**Exercise description:** When the line containing "ATOM 240 N N" appears in the entries below, begin printing there and stop after the line containing "ATOM 263 C CA"; print each of those lines exactly and no other line.

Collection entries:
- Opening Delimiter -

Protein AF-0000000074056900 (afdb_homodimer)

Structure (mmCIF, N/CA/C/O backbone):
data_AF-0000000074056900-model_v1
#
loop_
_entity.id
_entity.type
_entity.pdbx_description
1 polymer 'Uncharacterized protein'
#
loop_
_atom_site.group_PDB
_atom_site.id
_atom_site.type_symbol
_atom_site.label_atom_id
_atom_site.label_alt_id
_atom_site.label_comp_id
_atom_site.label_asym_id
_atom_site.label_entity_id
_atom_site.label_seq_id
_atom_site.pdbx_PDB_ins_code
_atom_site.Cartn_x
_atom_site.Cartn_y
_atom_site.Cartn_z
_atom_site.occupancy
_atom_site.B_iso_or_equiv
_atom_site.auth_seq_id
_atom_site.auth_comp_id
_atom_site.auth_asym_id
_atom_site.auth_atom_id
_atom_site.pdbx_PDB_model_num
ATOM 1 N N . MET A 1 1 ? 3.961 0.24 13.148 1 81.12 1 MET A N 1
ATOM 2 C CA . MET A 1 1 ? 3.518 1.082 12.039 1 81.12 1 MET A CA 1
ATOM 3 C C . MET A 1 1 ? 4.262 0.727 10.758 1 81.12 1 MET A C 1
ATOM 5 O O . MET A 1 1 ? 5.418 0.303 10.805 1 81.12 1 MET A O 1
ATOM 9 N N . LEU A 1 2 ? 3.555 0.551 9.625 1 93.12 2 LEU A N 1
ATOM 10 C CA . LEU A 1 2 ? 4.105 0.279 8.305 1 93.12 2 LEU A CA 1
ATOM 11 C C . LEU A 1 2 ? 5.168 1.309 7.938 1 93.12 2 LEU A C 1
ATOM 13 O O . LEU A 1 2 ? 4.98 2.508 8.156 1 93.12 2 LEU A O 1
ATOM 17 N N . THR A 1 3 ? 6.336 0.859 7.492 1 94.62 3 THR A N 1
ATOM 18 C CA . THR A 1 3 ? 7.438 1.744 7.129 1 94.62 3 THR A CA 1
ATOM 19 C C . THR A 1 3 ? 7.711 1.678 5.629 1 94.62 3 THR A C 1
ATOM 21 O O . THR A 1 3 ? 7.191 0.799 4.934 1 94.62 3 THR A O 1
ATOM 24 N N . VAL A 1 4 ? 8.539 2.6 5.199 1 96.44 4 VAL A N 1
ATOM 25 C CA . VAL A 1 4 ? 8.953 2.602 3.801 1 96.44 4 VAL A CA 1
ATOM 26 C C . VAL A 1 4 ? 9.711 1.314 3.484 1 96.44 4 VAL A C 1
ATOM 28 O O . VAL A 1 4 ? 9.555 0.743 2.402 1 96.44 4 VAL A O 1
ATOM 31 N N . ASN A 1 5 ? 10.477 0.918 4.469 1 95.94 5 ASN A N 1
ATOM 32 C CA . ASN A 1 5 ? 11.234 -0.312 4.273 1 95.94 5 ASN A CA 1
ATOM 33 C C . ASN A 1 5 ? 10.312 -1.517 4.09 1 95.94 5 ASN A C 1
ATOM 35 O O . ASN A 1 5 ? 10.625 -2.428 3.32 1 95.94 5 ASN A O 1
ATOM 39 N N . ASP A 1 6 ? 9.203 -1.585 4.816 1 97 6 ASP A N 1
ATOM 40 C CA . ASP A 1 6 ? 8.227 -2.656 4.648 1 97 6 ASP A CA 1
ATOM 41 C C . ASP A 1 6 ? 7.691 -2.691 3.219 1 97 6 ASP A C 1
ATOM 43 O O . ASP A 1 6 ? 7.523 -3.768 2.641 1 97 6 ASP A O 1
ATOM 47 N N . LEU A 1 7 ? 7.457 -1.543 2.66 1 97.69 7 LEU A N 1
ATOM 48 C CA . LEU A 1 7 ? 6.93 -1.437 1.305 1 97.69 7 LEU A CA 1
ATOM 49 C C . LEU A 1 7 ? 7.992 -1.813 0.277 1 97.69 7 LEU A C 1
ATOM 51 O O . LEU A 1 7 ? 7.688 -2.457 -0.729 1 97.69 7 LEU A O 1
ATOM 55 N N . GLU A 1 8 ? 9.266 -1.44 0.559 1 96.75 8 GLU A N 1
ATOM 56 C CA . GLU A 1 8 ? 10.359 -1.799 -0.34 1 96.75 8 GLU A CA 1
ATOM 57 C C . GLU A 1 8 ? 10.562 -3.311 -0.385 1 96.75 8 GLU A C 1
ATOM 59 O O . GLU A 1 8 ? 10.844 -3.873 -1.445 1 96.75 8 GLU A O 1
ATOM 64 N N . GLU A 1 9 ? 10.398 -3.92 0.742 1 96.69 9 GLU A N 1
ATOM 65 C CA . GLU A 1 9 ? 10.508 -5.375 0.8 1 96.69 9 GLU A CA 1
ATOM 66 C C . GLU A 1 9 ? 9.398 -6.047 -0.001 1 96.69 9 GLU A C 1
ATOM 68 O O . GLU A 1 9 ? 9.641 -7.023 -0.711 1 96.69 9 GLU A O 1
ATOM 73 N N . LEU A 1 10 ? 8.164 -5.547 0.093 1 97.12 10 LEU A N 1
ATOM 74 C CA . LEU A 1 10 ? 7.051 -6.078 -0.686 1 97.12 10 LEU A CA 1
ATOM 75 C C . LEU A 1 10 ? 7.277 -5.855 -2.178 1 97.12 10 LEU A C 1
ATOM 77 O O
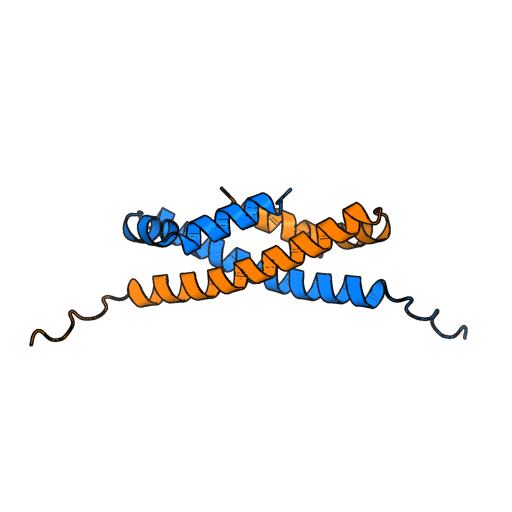 . LEU A 1 10 ? 7 -6.742 -2.99 1 97.12 10 LEU A O 1
ATOM 81 N N . GLU A 1 11 ? 7.773 -4.699 -2.5 1 97 11 GLU A N 1
ATOM 82 C CA . GLU A 1 11 ? 8.094 -4.395 -3.891 1 97 11 GLU A CA 1
ATOM 83 C C . GLU A 1 11 ? 9.086 -5.402 -4.461 1 97 11 GLU A C 1
ATOM 85 O O . GLU A 1 11 ? 8.867 -5.949 -5.547 1 97 11 GLU A O 1
ATOM 90 N N . THR A 1 12 ? 10.141 -5.664 -3.738 1 97.31 12 THR A N 1
ATOM 91 C CA . THR A 1 12 ? 11.148 -6.629 -4.156 1 97.31 12 THR A CA 1
ATOM 92 C C . THR A 1 12 ? 10.547 -8.023 -4.266 1 97.31 12 THR A C 1
ATOM 94 O O . THR A 1 12 ? 10.859 -8.766 -5.199 1 97.31 12 THR A O 1
ATOM 97 N N . TYR A 1 13 ? 9.656 -8.367 -3.299 1 97.19 13 TYR A N 1
ATOM 98 C CA . TYR A 1 13 ? 8.961 -9.656 -3.279 1 97.19 13 TYR A CA 1
ATOM 99 C C . TYR A 1 13 ? 8.133 -9.844 -4.543 1 97.19 13 TYR A C 1
ATOM 101 O O . TYR A 1 13 ? 8.07 -10.945 -5.094 1 97.19 13 TYR A O 1
ATOM 109 N N . MET A 1 14 ? 7.598 -8.836 -5.086 1 95.81 14 MET A N 1
ATOM 110 C CA . MET A 1 14 ? 6.805 -8.891 -6.312 1 95.81 14 MET A CA 1
ATOM 111 C C . MET A 1 14 ? 7.707 -8.867 -7.543 1 95.81 14 MET A C 1
ATOM 113 O O . MET A 1 14 ? 7.531 -9.672 -8.461 1 95.81 14 MET A O 1
ATOM 117 N N . ARG A 1 15 ? 8.734 -8 -7.508 1 95.44 15 ARG A N 1
ATOM 118 C CA . ARG A 1 15 ? 9.594 -7.793 -8.672 1 95.44 15 ARG A CA 1
ATOM 119 C C . ARG A 1 15 ? 10.5 -9 -8.906 1 95.44 15 ARG A C 1
ATOM 121 O O . ARG A 1 15 ? 10.836 -9.32 -10.047 1 95.44 15 ARG A O 1
ATOM 128 N N . SER A 1 16 ? 10.898 -9.609 -7.82 1 94.81 16 SER A N 1
ATOM 129 C CA . SER A 1 16 ? 11.812 -10.742 -7.918 1 94.81 16 SER A CA 1
ATOM 130 C C . SER A 1 16 ? 11.102 -11.969 -8.484 1 94.81 16 SER A C 1
ATOM 132 O O . SER A 1 16 ? 11.75 -12.945 -8.867 1 94.81 16 SER A O 1
ATOM 134 N N . GLY A 1 17 ? 9.727 -11.938 -8.492 1 92.88 17 GLY A N 1
ATOM 135 C CA . GLY A 1 17 ? 8.945 -13.086 -8.945 1 92.88 17 GLY A CA 1
ATOM 136 C C . GLY A 1 17 ? 8.68 -14.094 -7.852 1 92.88 17 GLY A C 1
ATOM 137 O O . GLY A 1 17 ? 8 -15.102 -8.078 1 92.88 17 GLY A O 1
ATOM 138 N N . GLU A 1 18 ? 9.227 -13.781 -6.672 1 94.56 18 GLU A N 1
ATOM 139 C CA . GLU A 1 18 ? 9.039 -14.68 -5.539 1 94.56 18 GLU A CA 1
ATOM 140 C C . GLU A 1 18 ? 7.566 -14.781 -5.148 1 94.56 18 GLU A C 1
ATOM 142 O O . GLU A 1 18 ? 7.074 -15.859 -4.82 1 94.56 18 GLU A O 1
ATOM 147 N N . LEU A 1 19 ? 6.832 -13.711 -5.188 1 95.19 19 LEU A N 1
ATOM 148 C CA . LEU A 1 19 ? 5.406 -13.711 -4.883 1 95.19 19 LEU A CA 1
ATOM 149 C C . LEU A 1 19 ? 4.641 -14.609 -5.844 1 95.19 19 LEU A C 1
ATOM 151 O O . LEU A 1 19 ? 3.805 -15.406 -5.422 1 95.19 19 LEU A O 1
ATOM 155 N N . GLU A 1 20 ? 4.938 -14.469 -7.109 1 92.75 20 GLU A N 1
ATOM 156 C CA . GLU A 1 20 ? 4.277 -15.297 -8.117 1 92.75 20 GLU A CA 1
ATOM 157 C C . GLU A 1 20 ? 4.57 -16.781 -7.891 1 92.75 20 GLU A C 1
ATOM 159 O O . GLU A 1 20 ? 3.676 -17.609 -8.023 1 92.75 20 GLU A O 1
ATOM 164 N N . ALA A 1 21 ? 5.852 -17.094 -7.633 1 93.19 21 ALA A N 1
ATOM 165 C CA . ALA A 1 21 ? 6.246 -18.469 -7.355 1 93.19 21 ALA A CA 1
ATOM 166 C C . ALA A 1 21 ? 5.5 -19.031 -6.145 1 93.19 21 ALA A C 1
ATOM 168 O O . ALA A 1 21 ? 4.98 -20.141 -6.184 1 93.19 21 ALA A O 1
ATOM 169 N N . ASP A 1 22 ? 5.387 -18.25 -5.082 1 92.81 22 ASP A N 1
ATOM 170 C CA . ASP A 1 22 ? 4.68 -18.656 -3.869 1 92.81 22 ASP A CA 1
ATOM 171 C C . ASP A 1 22 ? 3.188 -18.844 -4.145 1 92.81 22 ASP A C 1
ATOM 173 O O . ASP A 1 22 ? 2.553 -19.734 -3.564 1 92.81 22 ASP A O 1
ATOM 177 N N . PHE A 1 23 ? 2.631 -18.062 -4.977 1 93.31 23 PHE A N 1
ATOM 178 C CA . PHE A 1 23 ? 1.227 -18.156 -5.352 1 93.31 23 PHE A CA 1
ATOM 179 C C . PHE A 1 23 ? 0.957 -19.469 -6.09 1 93.31 23 PHE A C 1
ATOM 181 O O . PHE A 1 23 ? -0.002 -20.172 -5.777 1 93.31 23 PHE A O 1
ATOM 188 N N . LYS A 1 24 ? 1.797 -19.734 -6.996 1 90 24 LYS A N 1
ATOM 189 C CA . LYS A 1 24 ? 1.62 -20.922 -7.82 1 90 24 LYS A CA 1
ATOM 190 C C . LYS A 1 24 ? 1.832 -22.188 -7.004 1 90 24 LYS A C 1
ATOM 192 O O . LYS A 1 24 ? 1.125 -23.188 -7.191 1 90 24 LYS A O 1
ATOM 197 N N . ASP A 1 25 ? 2.84 -22.141 -6.102 1 91.19 25 ASP A N 1
ATOM 198 C CA . ASP A 1 25 ? 3.207 -23.312 -5.32 1 91.19 25 ASP A CA 1
ATOM 199 C C . ASP A 1 25 ? 2.383 -23.406 -4.039 1 91.19 25 ASP A C 1
ATOM 201 O O . ASP A 1 25 ? 2.408 -24.422 -3.348 1 91.19 25 ASP A O 1
ATOM 205 N N . GLY A 1 26 ? 1.715 -22.312 -3.762 1 88.94 26 GLY A N 1
ATOM 206 C CA . GLY A 1 26 ? 0.995 -22.234 -2.5 1 88.94 26 GLY A CA 1
ATOM 207 C C . GLY A 1 26 ? -0.343 -22.953 -2.539 1 88.94 26 GLY A C 1
ATOM 208 O O . GLY A 1 26 ? -0.837 -23.297 -3.613 1 88.94 26 GLY A O 1
ATOM 209 N N . CYS A 1 27 ? -0.787 -23.281 -1.357 1 91.75 27 CYS A N 1
ATOM 210 C CA . CYS A 1 27 ? -2.127 -23.844 -1.259 1 91.75 27 CYS A CA 1
ATOM 211 C C . CYS A 1 27 ? -3.189 -22.781 -1.473 1 91.75 27 CYS A C 1
ATOM 213 O O . CYS A 1 27 ? -2.877 -21.594 -1.519 1 91.75 27 CYS A O 1
ATOM 215 N N . GLU A 1 28 ? -4.434 -23.172 -1.517 1 90.88 28 GLU A N 1
ATOM 216 C CA . GLU A 1 28 ? -5.547 -22.266 -1.81 1 90.88 28 GLU A CA 1
ATOM 217 C C . GLU A 1 28 ? -5.605 -21.125 -0.808 1 90.88 28 GLU A C 1
ATOM 219 O O . GLU A 1 28 ? -5.805 -19.969 -1.191 1 90.88 28 GLU A O 1
ATOM 224 N N . ASN A 1 29 ? -5.391 -21.453 0.473 1 93.81 29 ASN A N 1
ATOM 225 C CA . ASN A 1 29 ? -5.461 -20.422 1.517 1 93.81 29 ASN A CA 1
ATOM 226 C C . ASN A 1 29 ? -4.355 -19.391 1.361 1 93.81 29 ASN A C 1
ATOM 228 O O . ASN A 1 29 ? -4.59 -18.188 1.566 1 93.81 29 ASN A O 1
ATOM 232 N N . ASP A 1 30 ? -3.156 -19.844 0.984 1 91.75 30 ASP A N 1
ATOM 233 C CA . ASP A 1 30 ? -2.025 -18.953 0.791 1 91.75 30 ASP A CA 1
ATOM 234 C C . ASP A 1 30 ? -2.246 -18.047 -0.422 1 91.75 30 ASP A C 1
ATOM 236 O O . ASP A 1 30 ? -1.922 -16.859 -0.384 1 91.75 30 ASP A O 1
ATOM 240 N N . ARG A 1 31 ? -2.863 -18.625 -1.451 1 92.38 31 ARG A N 1
ATOM 241 C CA . ARG A 1 31 ? -3.146 -17.875 -2.664 1 92.38 31 ARG A CA 1
ATOM 242 C C . ARG A 1 31 ? -4.176 -16.781 -2.396 1 92.38 31 ARG A C 1
ATOM 244 O O . ARG A 1 31 ? -4.012 -15.641 -2.846 1 92.38 31 ARG A O 1
ATOM 251 N N . PHE A 1 32 ? -5.168 -17.141 -1.643 1 93.31 32 PHE A N 1
ATOM 252 C CA . PHE A 1 32 ? -6.207 -16.188 -1.287 1 93.31 32 PHE A CA 1
ATOM 253 C C . PHE A 1 32 ? -5.629 -15.047 -0.451 1 93.31 32 PHE A C 1
ATOM 255 O O . PHE A 1 32 ? -5.973 -13.883 -0.66 1 93.31 32 PHE A O 1
ATOM 262 N N . TYR A 1 33 ? -4.793 -15.391 0.413 1 95.12 33 TYR A N 1
ATOM 263 C CA . TYR A 1 33 ? -4.184 -14.391 1.282 1 95.12 33 TYR A CA 1
ATOM 264 C C . TYR A 1 33 ? -3.35 -13.406 0.476 1 95.12 33 TYR A C 1
ATOM 266 O O . TYR A 1 33 ? -3.404 -12.195 0.718 1 95.12 33 TYR A O 1
ATOM 274 N N . LEU A 1 34 ? -2.594 -13.914 -0.421 1 95.31 34 LEU A N 1
ATOM 275 C CA . LEU A 1 34 ? -1.747 -13.062 -1.246 1 95.31 34 LEU A CA 1
ATOM 276 C C . LEU A 1 34 ? -2.59 -12.117 -2.098 1 95.31 34 LEU A C 1
ATOM 278 O O . LEU A 1 34 ? -2.26 -10.938 -2.238 1 95.31 34 LEU A O 1
ATOM 282 N N . LEU A 1 35 ? -3.684 -12.641 -2.637 1 95.19 35 LEU A N 1
ATOM 283 C CA . LEU A 1 35 ? -4.582 -11.805 -3.424 1 95.19 35 LEU A CA 1
ATOM 284 C C . LEU A 1 35 ? -5.238 -10.742 -2.553 1 95.19 35 LEU A C 1
ATOM 286 O O . LEU A 1 35 ? -5.383 -9.594 -2.973 1 95.19 35 LEU A O 1
ATOM 290 N N . GLU A 1 36 ? -5.625 -11.141 -1.386 1 95.81 36 GLU A N 1
ATOM 291 C CA . GLU A 1 36 ? -6.207 -10.195 -0.437 1 95.81 36 GLU A CA 1
ATOM 292 C C . GLU A 1 36 ? -5.215 -9.094 -0.076 1 95.81 36 GLU A C 1
ATOM 294 O O . GLU A 1 36 ? -5.59 -7.926 0.039 1 95.81 36 GLU A O 1
ATOM 299 N N . LEU A 1 37 ? -3.947 -9.531 0.129 1 97.12 37 LEU A N 1
ATOM 300 C CA . LEU A 1 37 ? -2.895 -8.57 0.443 1 97.12 37 LEU A CA 1
ATOM 301 C C . LEU A 1 37 ? -2.736 -7.555 -0.681 1 97.12 37 LEU A C 1
ATOM 303 O O . LEU A 1 37 ? -2.684 -6.348 -0.429 1 97.12 37 LEU A O 1
ATOM 307 N N . LEU A 1 38 ? -2.707 -7.996 -1.869 1 97 38 LEU A N 1
ATOM 308 C CA . LEU A 1 38 ? -2.553 -7.121 -3.023 1 97 38 LEU A CA 1
ATOM 309 C C . LEU A 1 38 ? -3.768 -6.211 -3.182 1 97 38 LEU A C 1
ATOM 311 O O . LEU A 1 38 ? -3.623 -5.02 -3.473 1 97 38 LEU A O 1
ATOM 315 N N . GLU A 1 39 ? -4.934 -6.75 -3.037 1 96.5 39 GLU A N 1
ATOM 316 C CA . GLU A 1 39 ? -6.156 -5.961 -3.115 1 96.5 39 GLU A CA 1
ATOM 317 C C . GLU A 1 39 ? -6.188 -4.883 -2.035 1 96.5 39 GLU A C 1
ATOM 319 O O . GLU A 1 39 ? -6.508 -3.725 -2.314 1 96.5 39 GLU A O 1
ATOM 324 N N . LYS A 1 40 ? -5.863 -5.277 -0.811 1 97.19 40 LYS A N 1
ATOM 325 C CA . LYS A 1 40 ? -5.844 -4.324 0.295 1 97.19 40 LYS A CA 1
ATOM 326 C C . LYS A 1 40 ? -4.82 -3.219 0.047 1 97.19 40 LYS A C 1
ATOM 328 O O . LYS A 1 40 ? -5.074 -2.053 0.363 1 97.19 40 LYS A O 1
ATOM 333 N N . LEU A 1 41 ? -3.664 -3.627 -0.433 1 97.62 41 LEU A N 1
ATOM 334 C CA . LEU A 1 41 ? -2.639 -2.652 -0.784 1 97.62 41 LEU A CA 1
ATOM 335 C C . LEU A 1 41 ? -3.184 -1.617 -1.763 1 97.62 41 LEU A C 1
ATOM 337 O O . LEU A 1 41 ? -2.988 -0.414 -1.573 1 97.62 41 LEU A O 1
ATOM 341 N N . MET A 1 42 ? -3.879 -2.027 -2.771 1 96.69 42 MET A N 1
ATOM 342 C CA . MET A 1 42 ? -4.426 -1.133 -3.789 1 96.69 42 MET A CA 1
ATOM 343 C C . MET A 1 42 ? -5.5 -0.227 -3.195 1 96.69 42 MET A C 1
ATOM 345 O O . MET A 1 42 ? -5.559 0.962 -3.514 1 96.69 42 MET A O 1
ATOM 349 N N . ASP A 1 43 ? -6.34 -0.755 -2.352 1 96.44 43 ASP A N 1
ATOM 350 C CA . ASP A 1 43 ? -7.371 0.025 -1.677 1 96.44 43 ASP A CA 1
ATOM 351 C C . ASP A 1 43 ? -6.754 1.112 -0.8 1 96.44 43 ASP A C 1
ATOM 353 O O . ASP A 1 43 ? -7.203 2.262 -0.818 1 96.44 43 ASP A O 1
ATOM 357 N N . VAL A 1 44 ? -5.73 0.74 -0.051 1 97.44 44 VAL A N 1
ATOM 358 C CA . VAL A 1 44 ? -5.094 1.678 0.868 1 97.44 44 VAL A CA 1
ATOM 359 C C . VAL A 1 44 ? -4.324 2.734 0.079 1 97.44 44 VAL A C 1
ATOM 361 O O . VAL A 1 44 ? -4.25 3.895 0.492 1 97.44 44 VAL A O 1
ATOM 364 N N . ALA A 1 45 ? -3.785 2.352 -1.058 1 97.19 45 ALA A N 1
ATOM 365 C CA . ALA A 1 45 ? -3.055 3.305 -1.891 1 97.19 45 ALA A CA 1
ATOM 366 C C . ALA A 1 45 ? -3.984 4.379 -2.439 1 97.19 45 ALA A C 1
ATOM 368 O O . ALA A 1 45 ? -3.578 5.531 -2.611 1 97.19 45 ALA A O 1
ATOM 369 N N . GLU A 1 46 ? -5.199 4.012 -2.822 1 96.31 46 GLU A N 1
ATOM 370 C CA . GLU A 1 46 ? -6.184 5.004 -3.242 1 96.31 46 GLU A CA 1
ATOM 371 C C . GLU A 1 46 ? -6.441 6.027 -2.139 1 96.31 46 GLU A C 1
ATOM 373 O O . GLU A 1 46 ? -6.48 7.23 -2.398 1 96.31 46 GLU A O 1
ATOM 378 N N . LEU A 1 47 ? -6.59 5.578 -0.919 1 96.12 47 LEU A N 1
ATOM 379 C CA . LEU A 1 47 ? -6.742 6.465 0.229 1 96.12 47 LEU A CA 1
ATOM 380 C C . LEU A 1 47 ? -5.496 7.32 0.427 1 96.12 47 LEU A C 1
ATOM 382 O O . LEU A 1 47 ? -5.598 8.508 0.749 1 96.12 47 LEU A O 1
ATOM 386 N N . ALA A 1 48 ? -4.332 6.73 0.255 1 96.19 48 ALA A N 1
ATOM 387 C CA . ALA A 1 48 ? -3.064 7.438 0.397 1 96.19 48 ALA A CA 1
ATOM 388 C C . ALA A 1 48 ? -2.963 8.586 -0.605 1 96.19 48 ALA A C 1
ATOM 390 O O . ALA A 1 48 ? -2.459 9.664 -0.278 1 96.19 48 ALA A O 1
ATOM 391 N N . ASP A 1 49 ? -3.422 8.297 -1.824 1 95.06 49 ASP A N 1
ATOM 392 C CA . ASP A 1 49 ? -3.428 9.336 -2.852 1 95.06 49 ASP A CA 1
ATOM 393 C C . ASP A 1 49 ? -4.273 10.531 -2.418 1 95.06 49 ASP A C 1
ATOM 395 O O . ASP A 1 49 ? -3.828 11.672 -2.502 1 95.06 49 ASP A O 1
ATOM 399 N N . ALA A 1 50 ? -5.461 10.305 -
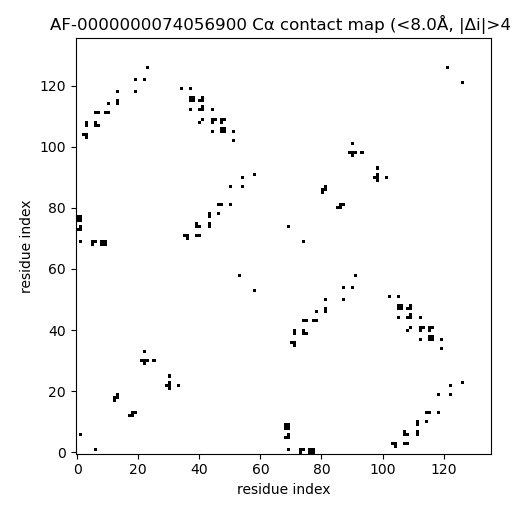1.96 1 93.56 50 ALA A N 1
ATOM 400 C CA . ALA A 1 50 ? -6.355 11.352 -1.485 1 93.56 50 ALA A CA 1
ATOM 401 C C . ALA A 1 50 ? -5.758 12.086 -0.287 1 93.56 50 ALA A C 1
ATOM 403 O O . ALA A 1 50 ? -5.82 13.312 -0.207 1 93.56 50 ALA A O 1
ATOM 404 N N . THR A 1 51 ? -5.152 11.383 0.576 1 95.12 51 THR A N 1
ATOM 405 C CA . THR A 1 51 ? -4.555 11.953 1.779 1 95.12 51 THR A CA 1
ATOM 406 C C . THR A 1 51 ? -3.369 12.844 1.425 1 95.12 51 THR A C 1
ATOM 408 O O . THR A 1 51 ? -3.271 13.977 1.899 1 95.12 51 THR A O 1
ATOM 411 N N . ALA A 1 52 ? -2.496 12.336 0.611 1 93.81 52 ALA A N 1
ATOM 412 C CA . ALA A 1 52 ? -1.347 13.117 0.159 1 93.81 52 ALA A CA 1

- Closing Delimiter -

**Exercise output:**
ATOM 240 N N . ARG A 1 31 ? -2.863 -18.625 -1.451 1 92.38 31 ARG A N 1
ATOM 241 C CA . ARG A 1 31 ? -3.146 -17.875 -2.664 1 92.38 31 ARG A CA 1
ATOM 242 C C . ARG A 1 31 ? -4.176 -16.781 -2.396 1 92.38 31 ARG A C 1
ATOM 244 O O . ARG A 1 31 ? -4.012 -15.641 -2.846 1 92.38 31 ARG A O 1
ATOM 251 N N . PHE A 1 32 ? -5.168 -17.141 -1.643 1 93.31 32 PHE A N 1
ATOM 252 C CA . PHE A 1 32 ? -6.207 -16.188 -1.287 1 93.31 32 PHE A CA 1
ATOM 253 C C . PHE A 1 32 ? -5.629 -15.047 -0.451 1 93.31 32 PHE A C 1
ATOM 255 O O . PHE A 1 32 ? -5.973 -13.883 -0.66 1 93.31 32 PHE A O 1
ATOM 262 N N . TYR A 1 33 ? -4.793 -15.391 0.413 1 95.12 33 TYR A N 1
ATOM 263 C CA . TYR A 1 33 ? -4.184 -14.391 1.282 1 95.12 33 TYR A CA 1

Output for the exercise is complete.